En el contexto de un creciente interés por la conservación del patrimonio arquitectónico, ha emergido una intrigante historia en Harlow, Essex. En terrenos de un moderno hospital, se yergue una mansión en ruinas, Parndon Hall, que ha sido incluida en la última lista de edificios en peligro de la Victorian Society, una destacada organización dedicada a la preservación del patrimonio victoriano en Inglaterra y Gales.
Construida en 1867 por Loftus Arkwright, un descendiente del pionero industrial Richard Arkwright, esta mansión alberga un tesoro escondido: una serie de murales pintados por la casi olvidada artista victoriana Elizabeth Arkwright. Reconocida no solo por su talento artístico, sino también por su labor como entrenadora de caballos, Elizabeth dejó su huella en las paredes, techos y puertas de la mansión, decorando espacios con nymphas, sirenas y querubines, muchos de los cuales permanecen ocultos tras una capa de blanqueo edwardiano.
La historia de Elizabeth es trágica; quedó viuda a los 60 años y falleció poco después. Desde 1953, Parndon Hall ha estado bajo la propiedad de la Harlow New Town authority, transformándose en oficinas y una biblioteca, aunque actualmente se encuentra deshabitada tras sufrir daños por una inundación en 2024. James Hughes, director de la Victorian Society, subraya la importancia de este edificio, no solo por su valor arquitectónico, sino también por el reconocimiento que merece el trabajo de una mujer artista en una época donde tales figuras eran a menudo relegadas al olvido.
Griff Rhys Jones, presidente de la Victorian Society, expresa su frustración ante la inacción de las autoridades locales: “Dejar que este edificio se deteriorara es un desperdicio de un recurso valioso”. Sus comentarios destacan la necesidad de revitalizar no solo Parndon Hall, sino muchos otros edificios en peligro que también aparecen en la lista, incluida la icónica Tees Transporter Bridge, que requiere £60 millones en reparaciones, una cifra alarmante para las autoridades locales que comparten su propiedad.

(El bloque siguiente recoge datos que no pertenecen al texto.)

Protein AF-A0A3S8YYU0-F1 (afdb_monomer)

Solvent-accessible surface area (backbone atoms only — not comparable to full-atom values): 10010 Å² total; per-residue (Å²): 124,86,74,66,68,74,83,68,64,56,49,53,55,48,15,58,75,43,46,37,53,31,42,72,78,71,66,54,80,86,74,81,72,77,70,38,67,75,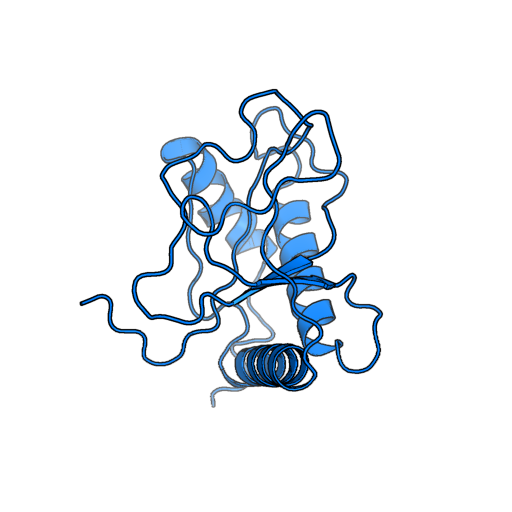52,44,48,48,32,42,52,41,55,51,48,44,52,74,72,61,65,45,40,74,32,61,44,92,62,103,53,86,54,56,67,43,58,93,49,33,31,31,30,31,39,77,44,82,33,82,54,89,83,25,58,51,48,26,52,52,49,55,50,52,54,50,32,55,56,50,31,37,65,63,64,61,94,46,73,85,85,78,79,78,62,46,75,51,72,44,66,87,50,94,86,46,50,66,60,94,78,65,95,59,83,82,70,86,74,74,85,80,88,86,87,84,87,74,73,76,92,72,76,94,124

Secondary structure (DSSP, 8-state):
-TTTTTTT--HHHHIIIIIHHHHHHTS----TTSSHHHHHHHHHHHHHHHHHTT--EE-----SSS----TTTB--EEEEE-S-STT-HHHHHHHHHHHHHHHHHGGGSTT------PPEEEEE--STT--B-S--S-SS--S----------TT----

Mean predicted aligned error: 5.98 Å

pLDDT: mean 88.74, std 14.32, range [34.66, 98.44]

Nearest PDB structures (foldseek):
  7q5x-assembly1_A  TM=9.693E-01  e=1.711E-13  Homo sapiens
  5l9b-assembly1_A  TM=9.675E-01  e=2.173E-13  Homo sapiens
  5l9v-assembly2_B  TM=9.765E-01  e=9.668E-13  Homo sapiens
  3hqr-assembly1_A  TM=9.605E-01  e=2.929E-13  Homo sapiens
  6f0w-assembly1_A  TM=9.902E-01  e=3.692E-11  Trichoplax adhaerens

Organism: Ochotona thibetana (NCBI:txid130843)

Structure (mmCIF, N/CA/C/O backbone):
data_AF-A0A3S8YYU0-F1
#
_entry.id   AF-A0A3S8YYU0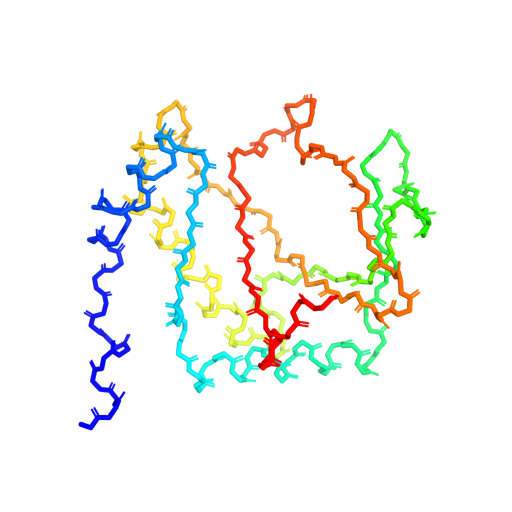-F1
#
loop_
_atom_site.group_PDB
_atom_site.id
_atom_site.type_symbol
_atom_site.label_atom_id
_atom_site.label_alt_id
_atom_site.label_comp_id
_atom_site.label_asym_id
_atom_site.label_entity_id
_atom_site.label_seq_id
_atom_site.pdbx_PDB_ins_code
_atom_site.Cartn_x
_atom_site.Cartn_y
_atom_site.Cartn_z
_atom_site.occupancy
_atom_site.B_iso_or_equiv
_atom_site.auth_seq_id
_atom_site.auth_comp_id
_atom_site.auth_asym_id
_atom_site.auth_atom_id
_atom_site.pdbx_PDB_model_num
ATOM 1 N N . MET A 1 1 ? 13.733 -24.757 10.629 1.00 34.66 1 MET A N 1
ATOM 2 C CA . MET A 1 1 ? 13.370 -23.733 11.634 1.00 34.66 1 MET A CA 1
ATOM 3 C C . MET A 1 1 ? 12.915 -22.471 10.902 1.00 34.66 1 MET A C 1
ATOM 5 O O . MET A 1 1 ? 13.557 -22.136 9.917 1.00 34.66 1 MET A O 1
ATOM 9 N N . PRO A 1 2 ? 11.818 -21.796 11.295 1.00 40.94 2 PRO A N 1
ATOM 10 C CA . PRO A 1 2 ? 11.075 -20.895 10.395 1.00 40.94 2 PRO A CA 1
ATOM 11 C C . PRO A 1 2 ? 11.651 -19.476 10.236 1.00 40.94 2 PRO A C 1
ATOM 13 O O . PRO A 1 2 ? 11.083 -18.668 9.511 1.00 40.94 2 PRO A O 1
ATOM 16 N N . LEU A 1 3 ? 12.760 -19.153 10.907 1.00 37.03 3 LEU A N 1
ATOM 17 C CA . LEU A 1 3 ? 13.330 -17.799 10.929 1.00 37.03 3 LEU A CA 1
ATOM 18 C C . LEU A 1 3 ? 14.291 -17.509 9.760 1.00 37.03 3 LEU A C 1
ATOM 20 O O . LEU A 1 3 ? 14.512 -16.349 9.430 1.00 37.03 3 LEU A O 1
ATOM 24 N N . GLU A 1 4 ? 14.811 -18.536 9.081 1.00 35.59 4 GLU A N 1
ATOM 25 C CA . GLU A 1 4 ? 15.794 -18.364 7.994 1.00 35.59 4 GLU A CA 1
ATOM 26 C C . GLU A 1 4 ? 15.170 -17.972 6.640 1.00 35.59 4 GLU A C 1
ATOM 28 O O . GLU A 1 4 ? 15.865 -17.462 5.765 1.00 35.59 4 GLU A O 1
ATOM 33 N N . HIS A 1 5 ? 13.859 -18.155 6.446 1.00 43.12 5 HIS A N 1
ATOM 34 C CA . HIS A 1 5 ? 13.202 -17.921 5.147 1.00 43.12 5 HIS A CA 1
ATOM 35 C C . HIS A 1 5 ? 12.796 -16.461 4.877 1.00 43.12 5 HIS A C 1
ATOM 37 O O . HIS A 1 5 ? 12.501 -16.112 3.735 1.00 43.12 5 HIS A O 1
ATOM 43 N N . ILE A 1 6 ? 12.766 -15.600 5.900 1.00 46.75 6 ILE A N 1
ATOM 44 C CA . ILE A 1 6 ? 12.290 -14.210 5.759 1.00 46.75 6 ILE A CA 1
ATOM 45 C C . ILE A 1 6 ? 13.440 -13.261 5.381 1.00 46.75 6 ILE A C 1
ATOM 47 O O . ILE A 1 6 ? 13.224 -12.292 4.660 1.00 46.75 6 ILE A O 1
ATOM 51 N N . MET A 1 7 ? 14.676 -13.563 5.793 1.00 45.94 7 MET A N 1
ATOM 52 C CA . MET A 1 7 ? 15.844 -12.707 5.535 1.00 45.94 7 MET A CA 1
ATOM 53 C C . MET A 1 7 ? 16.535 -12.953 4.185 1.00 45.94 7 MET A C 1
ATOM 55 O O . MET A 1 7 ? 17.422 -12.187 3.829 1.00 45.94 7 MET A O 1
ATOM 59 N N . ASN A 1 8 ? 16.131 -13.984 3.433 1.00 50.84 8 ASN A N 1
ATOM 60 C CA . ASN A 1 8 ? 16.818 -14.414 2.209 1.00 50.84 8 ASN A CA 1
ATOM 61 C C . ASN A 1 8 ? 15.895 -14.500 0.977 1.00 50.84 8 ASN A C 1
ATOM 63 O O . ASN A 1 8 ? 16.179 -15.233 0.030 1.00 50.84 8 ASN A O 1
ATOM 67 N N . ARG A 1 9 ? 14.766 -13.773 0.973 1.00 62.41 9 ARG A N 1
ATOM 68 C CA . ARG A 1 9 ? 14.033 -13.536 -0.278 1.00 62.41 9 ARG A CA 1
ATOM 69 C C . ARG A 1 9 ? 14.794 -12.493 -1.077 1.00 62.41 9 ARG A C 1
ATOM 71 O O . ARG A 1 9 ? 14.831 -11.324 -0.702 1.00 62.41 9 ARG A O 1
ATOM 78 N N . ASP A 1 10 ? 15.372 -12.931 -2.182 1.00 84.50 10 ASP A N 1
ATOM 79 C CA . ASP A 1 10 ? 15.942 -12.039 -3.175 1.00 84.50 10 ASP A CA 1
ATOM 80 C C . ASP A 1 10 ? 14.800 -11.238 -3.833 1.00 84.50 10 ASP A C 1
ATOM 82 O O . ASP A 1 10 ? 14.121 -11.702 -4.751 1.00 84.50 10 ASP A O 1
ATOM 86 N N . LEU A 1 11 ? 14.517 -10.053 -3.279 1.00 90.81 11 LEU A N 1
ATOM 87 C CA . LEU A 1 11 ? 13.488 -9.139 -3.785 1.00 90.81 11 LEU A CA 1
ATOM 88 C C . LEU A 1 11 ? 13.767 -8.726 -5.230 1.00 90.81 11 LEU A C 1
ATOM 90 O O . LEU A 1 11 ? 12.818 -8.476 -5.969 1.00 90.81 11 LEU A O 1
ATOM 94 N N . GLU A 1 12 ? 15.039 -8.664 -5.626 1.00 93.06 12 GLU A N 1
ATOM 95 C CA . GLU A 1 12 ? 15.429 -8.370 -6.999 1.00 93.06 12 GLU A CA 1
ATOM 96 C C . GLU A 1 12 ? 15.011 -9.514 -7.916 1.00 93.06 12 GLU A C 1
ATOM 98 O O . GLU A 1 12 ? 14.336 -9.281 -8.921 1.00 93.06 12 GLU A O 1
ATOM 103 N N . LYS A 1 13 ? 15.303 -10.755 -7.520 1.00 94.00 13 LYS A N 1
ATOM 104 C CA . LYS A 1 13 ? 14.845 -11.941 -8.247 1.00 94.00 13 LYS A CA 1
ATOM 105 C C . LYS A 1 13 ? 13.324 -11.980 -8.382 1.00 94.00 13 LYS A C 1
ATOM 107 O O . LYS A 1 13 ? 12.818 -12.176 -9.480 1.00 94.00 13 LYS A O 1
ATOM 112 N N . ILE A 1 14 ? 12.581 -11.738 -7.299 1.00 94.81 14 ILE A N 1
ATOM 113 C CA . ILE A 1 14 ? 11.107 -11.696 -7.343 1.00 94.81 14 ILE A CA 1
ATOM 114 C C . ILE A 1 14 ? 10.624 -10.583 -8.285 1.00 94.81 14 ILE A C 1
ATOM 116 O O . ILE A 1 14 ? 9.714 -10.798 -9.087 1.00 94.81 14 ILE A O 1
ATOM 120 N N . ALA A 1 15 ? 11.225 -9.396 -8.212 1.00 94.88 15 ALA A N 1
ATOM 121 C CA . ALA A 1 15 ? 10.861 -8.278 -9.071 1.00 94.88 15 ALA A CA 1
ATOM 122 C C . ALA A 1 15 ? 11.082 -8.603 -10.559 1.00 94.88 15 ALA A C 1
ATOM 124 O O . ALA A 1 15 ? 10.183 -8.398 -11.374 1.00 94.88 15 ALA A O 1
ATOM 125 N N . ILE A 1 16 ? 12.257 -9.133 -10.909 1.00 94.75 16 ILE A N 1
ATOM 126 C CA . ILE A 1 16 ? 12.674 -9.361 -12.298 1.00 94.75 16 ILE A CA 1
ATOM 127 C C . ILE A 1 16 ? 12.035 -10.618 -12.893 1.00 94.75 16 ILE A C 1
ATOM 129 O O . ILE A 1 16 ? 11.572 -10.574 -14.029 1.00 94.75 16 ILE A O 1
ATOM 133 N N . GLU A 1 17 ? 12.014 -11.729 -12.157 1.00 95.62 17 GLU A N 1
ATOM 134 C CA . GLU A 1 17 ? 11.584 -13.028 -12.691 1.00 95.62 17 GLU A CA 1
ATOM 135 C C . GLU A 1 17 ? 10.077 -13.269 -12.563 1.00 95.62 17 GLU A C 1
ATOM 137 O O . GLU A 1 17 ? 9.545 -14.123 -13.265 1.00 95.62 17 GLU A O 1
ATOM 142 N N . TYR A 1 18 ? 9.379 -12.536 -11.689 1.00 95.62 18 TYR A N 1
ATOM 143 C CA . TYR A 1 18 ? 7.950 -12.748 -11.448 1.00 95.62 18 TYR A CA 1
ATOM 144 C C . TYR A 1 18 ? 7.109 -11.488 -11.675 1.00 95.62 18 TYR A C 1
ATOM 146 O O . TYR A 1 18 ? 6.224 -11.484 -12.527 1.00 95.62 18 TYR A O 1
ATOM 154 N N . ILE A 1 19 ? 7.390 -10.393 -10.962 1.00 95.56 19 ILE A N 1
ATOM 155 C CA . ILE A 1 19 ? 6.517 -9.205 -10.984 1.00 95.56 19 ILE A CA 1
ATOM 156 C C . ILE A 1 19 ? 6.507 -8.531 -12.353 1.00 95.56 19 ILE A C 1
ATOM 158 O O . ILE A 1 19 ? 5.435 -8.250 -12.884 1.00 95.56 19 ILE A O 1
ATOM 162 N N . VAL A 1 20 ? 7.684 -8.262 -12.925 1.00 95.88 20 VAL A N 1
ATOM 163 C CA . VAL A 1 20 ? 7.805 -7.606 -14.234 1.00 95.88 20 VAL A CA 1
ATOM 164 C C . VAL A 1 20 ? 7.079 -8.409 -15.329 1.00 95.88 20 VAL A C 1
ATOM 166 O O . VAL A 1 20 ? 6.219 -7.815 -15.984 1.00 95.88 20 VAL A O 1
ATOM 169 N N . PRO A 1 21 ? 7.324 -9.728 -15.501 1.00 95.81 21 PRO A N 1
ATOM 170 C CA . PRO A 1 21 ? 6.575 -10.545 -16.455 1.00 95.81 21 PRO A CA 1
ATOM 171 C C . PRO A 1 21 ? 5.060 -10.518 -16.225 1.00 95.81 21 PRO A C 1
ATOM 173 O O . PRO A 1 21 ? 4.311 -10.223 -17.153 1.00 95.81 21 PRO A O 1
ATOM 176 N N . CYS A 1 22 ? 4.586 -10.732 -14.991 1.00 96.44 22 CYS A N 1
ATOM 177 C CA . CYS A 1 22 ? 3.148 -10.746 -14.702 1.00 96.44 22 CYS A CA 1
ATOM 178 C C . CYS A 1 22 ? 2.469 -9.400 -15.004 1.00 96.44 22 CYS A C 1
ATOM 180 O O . CYS A 1 22 ? 1.373 -9.363 -15.570 1.00 96.44 22 CYS A O 1
ATOM 182 N N . LEU A 1 23 ? 3.118 -8.284 -14.660 1.00 95.19 23 LEU A N 1
ATOM 183 C CA . LEU A 1 23 ? 2.593 -6.952 -14.957 1.00 95.19 23 LEU A CA 1
ATOM 184 C C . LEU A 1 23 ? 2.582 -6.648 -16.461 1.00 95.19 23 LEU A C 1
ATOM 186 O O . LEU A 1 23 ? 1.695 -5.926 -16.909 1.00 95.19 23 LEU A O 1
ATOM 190 N N . HIS A 1 24 ? 3.518 -7.189 -17.248 1.00 94.38 24 HIS A N 1
ATOM 191 C CA . HIS A 1 24 ? 3.502 -7.054 -18.711 1.00 94.38 24 HIS A CA 1
ATOM 192 C C . HIS A 1 24 ? 2.437 -7.916 -19.380 1.00 94.38 24 HIS A C 1
ATOM 194 O O . HIS A 1 24 ? 1.757 -7.433 -20.282 1.00 94.38 24 HIS A O 1
ATOM 200 N N . GLU A 1 25 ? 2.295 -9.170 -18.958 1.00 94.69 25 GLU A N 1
ATOM 201 C CA . GLU A 1 25 ? 1.409 -10.134 -19.617 1.00 94.69 25 GLU A CA 1
ATOM 202 C C . GLU A 1 25 ? -0.060 -9.949 -19.228 1.00 94.69 25 GLU A C 1
ATOM 204 O O . GLU A 1 25 ? -0.943 -10.037 -20.081 1.00 94.69 25 GLU A O 1
ATOM 209 N N . VAL A 1 26 ? -0.332 -9.692 -17.945 1.00 95.25 26 VAL A N 1
ATOM 210 C CA . VAL A 1 26 ? -1.694 -9.732 -17.383 1.00 95.25 26 VAL A CA 1
ATOM 211 C C . VAL A 1 26 ? -2.112 -8.392 -16.766 1.00 95.25 26 VAL A C 1
ATOM 213 O O . VAL A 1 26 ? -3.302 -8.108 -16.632 1.00 95.25 26 VAL A O 1
ATOM 216 N N . GLY A 1 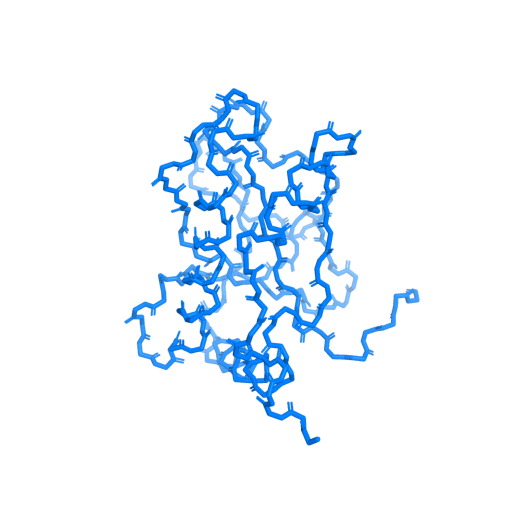27 ? -1.151 -7.539 -16.400 1.00 94.69 27 GLY A N 1
ATOM 217 C CA . GLY A 1 27 ? -1.418 -6.230 -15.793 1.00 94.69 27 GLY A CA 1
ATOM 218 C C . GLY A 1 27 ? -1.650 -6.260 -14.278 1.00 94.69 27 GLY A C 1
ATOM 219 O O . GLY A 1 27 ? -1.954 -5.221 -13.694 1.00 94.69 27 GLY A O 1
ATOM 220 N N . PHE A 1 28 ? -1.492 -7.418 -13.629 1.00 96.44 28 PHE A N 1
ATOM 221 C CA . PHE A 1 28 ? -1.506 -7.559 -12.170 1.00 96.44 28 PHE A CA 1
ATOM 222 C C . PHE A 1 28 ? -0.646 -8.749 -11.712 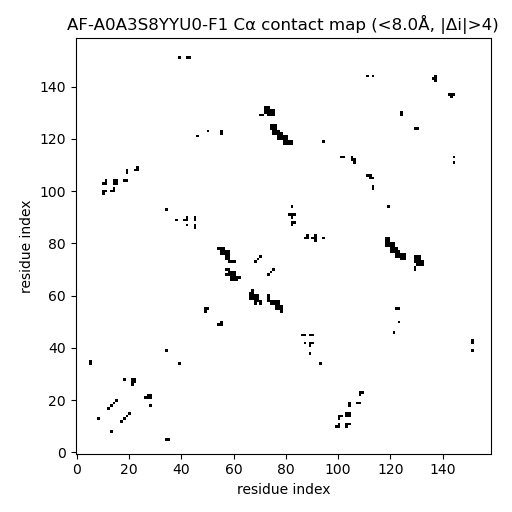1.00 96.44 28 PHE A C 1
ATOM 224 O O . PHE A 1 28 ? -0.354 -9.656 -12.486 1.00 96.44 28 PHE A O 1
ATOM 231 N N . CYS A 1 29 ? -0.258 -8.757 -10.436 1.00 95.75 29 CYS A N 1
ATOM 232 C CA . CYS A 1 29 ? 0.421 -9.874 -9.775 1.00 95.75 29 CYS A CA 1
ATOM 233 C C . CYS A 1 29 ? 0.055 -9.901 -8.283 1.00 95.75 29 CYS A C 1
ATOM 235 O O . CYS A 1 29 ? -0.309 -8.866 -7.721 1.00 95.75 29 CYS A O 1
ATOM 237 N N . TYR A 1 30 ? 0.198 -11.049 -7.623 1.00 95.19 30 TYR A N 1
ATOM 238 C CA . TYR A 1 30 ? 0.020 -11.179 -6.174 1.00 95.19 30 TYR A CA 1
ATOM 239 C C . TYR A 1 30 ? 1.208 -11.919 -5.555 1.00 95.19 30 TYR A C 1
ATOM 241 O O . TYR A 1 30 ? 1.799 -12.798 -6.171 1.00 95.19 30 TYR A O 1
ATOM 249 N N . LEU A 1 31 ? 1.586 -11.529 -4.337 1.00 94.94 31 LEU A N 1
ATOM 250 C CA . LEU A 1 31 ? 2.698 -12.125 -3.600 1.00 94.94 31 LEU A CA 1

Además de Parndon Hall y el puente, la lista de este año incluye una variedad de estructuras que van desde estaciones de tren en Barrow in Furness hasta capillas funerarias en Sheffield, evidenciando un amplio espectro de patrimonio arquitectónico que podría perderse si no se toman medidas adecuadas. En particular, un “estación de desinfección” victoriana en Hackney, que operaba en el contexto de epidemias como la viruela y el sarampión, se destaca por contar la historia de cómo la sociedad enfrentó crisis sanitarias pasadas.
La Victorian Society ha estado publicando esta lista desde 2010, con el objetivo de motivar intervenciones salvadoras que podrían transformar estos edificios en activos valiosos para sus comunidades. Según Jones, la historia que cuentan estos edificios es un reflejo de la era victoriana y de la capacidad de la sociedad para adaptarse y responder ante desafíos.
En definitiva, la preservación de Parndon Hall y otras estructuras similares no solo representa un esfuerzo por salvar el patrimonio arquitectónico, sino también un movimiento hacia el reconocimiento y la celebración de la creatividad femenina en momentos históricos donde su contribución a menudo se pasaba por alto. Sin duda, la atención a estos monumentos de nuestra historia es crucial, ya que no solo enriquecen nuestro presente, sino que también iluminan el camino hacia el futuro.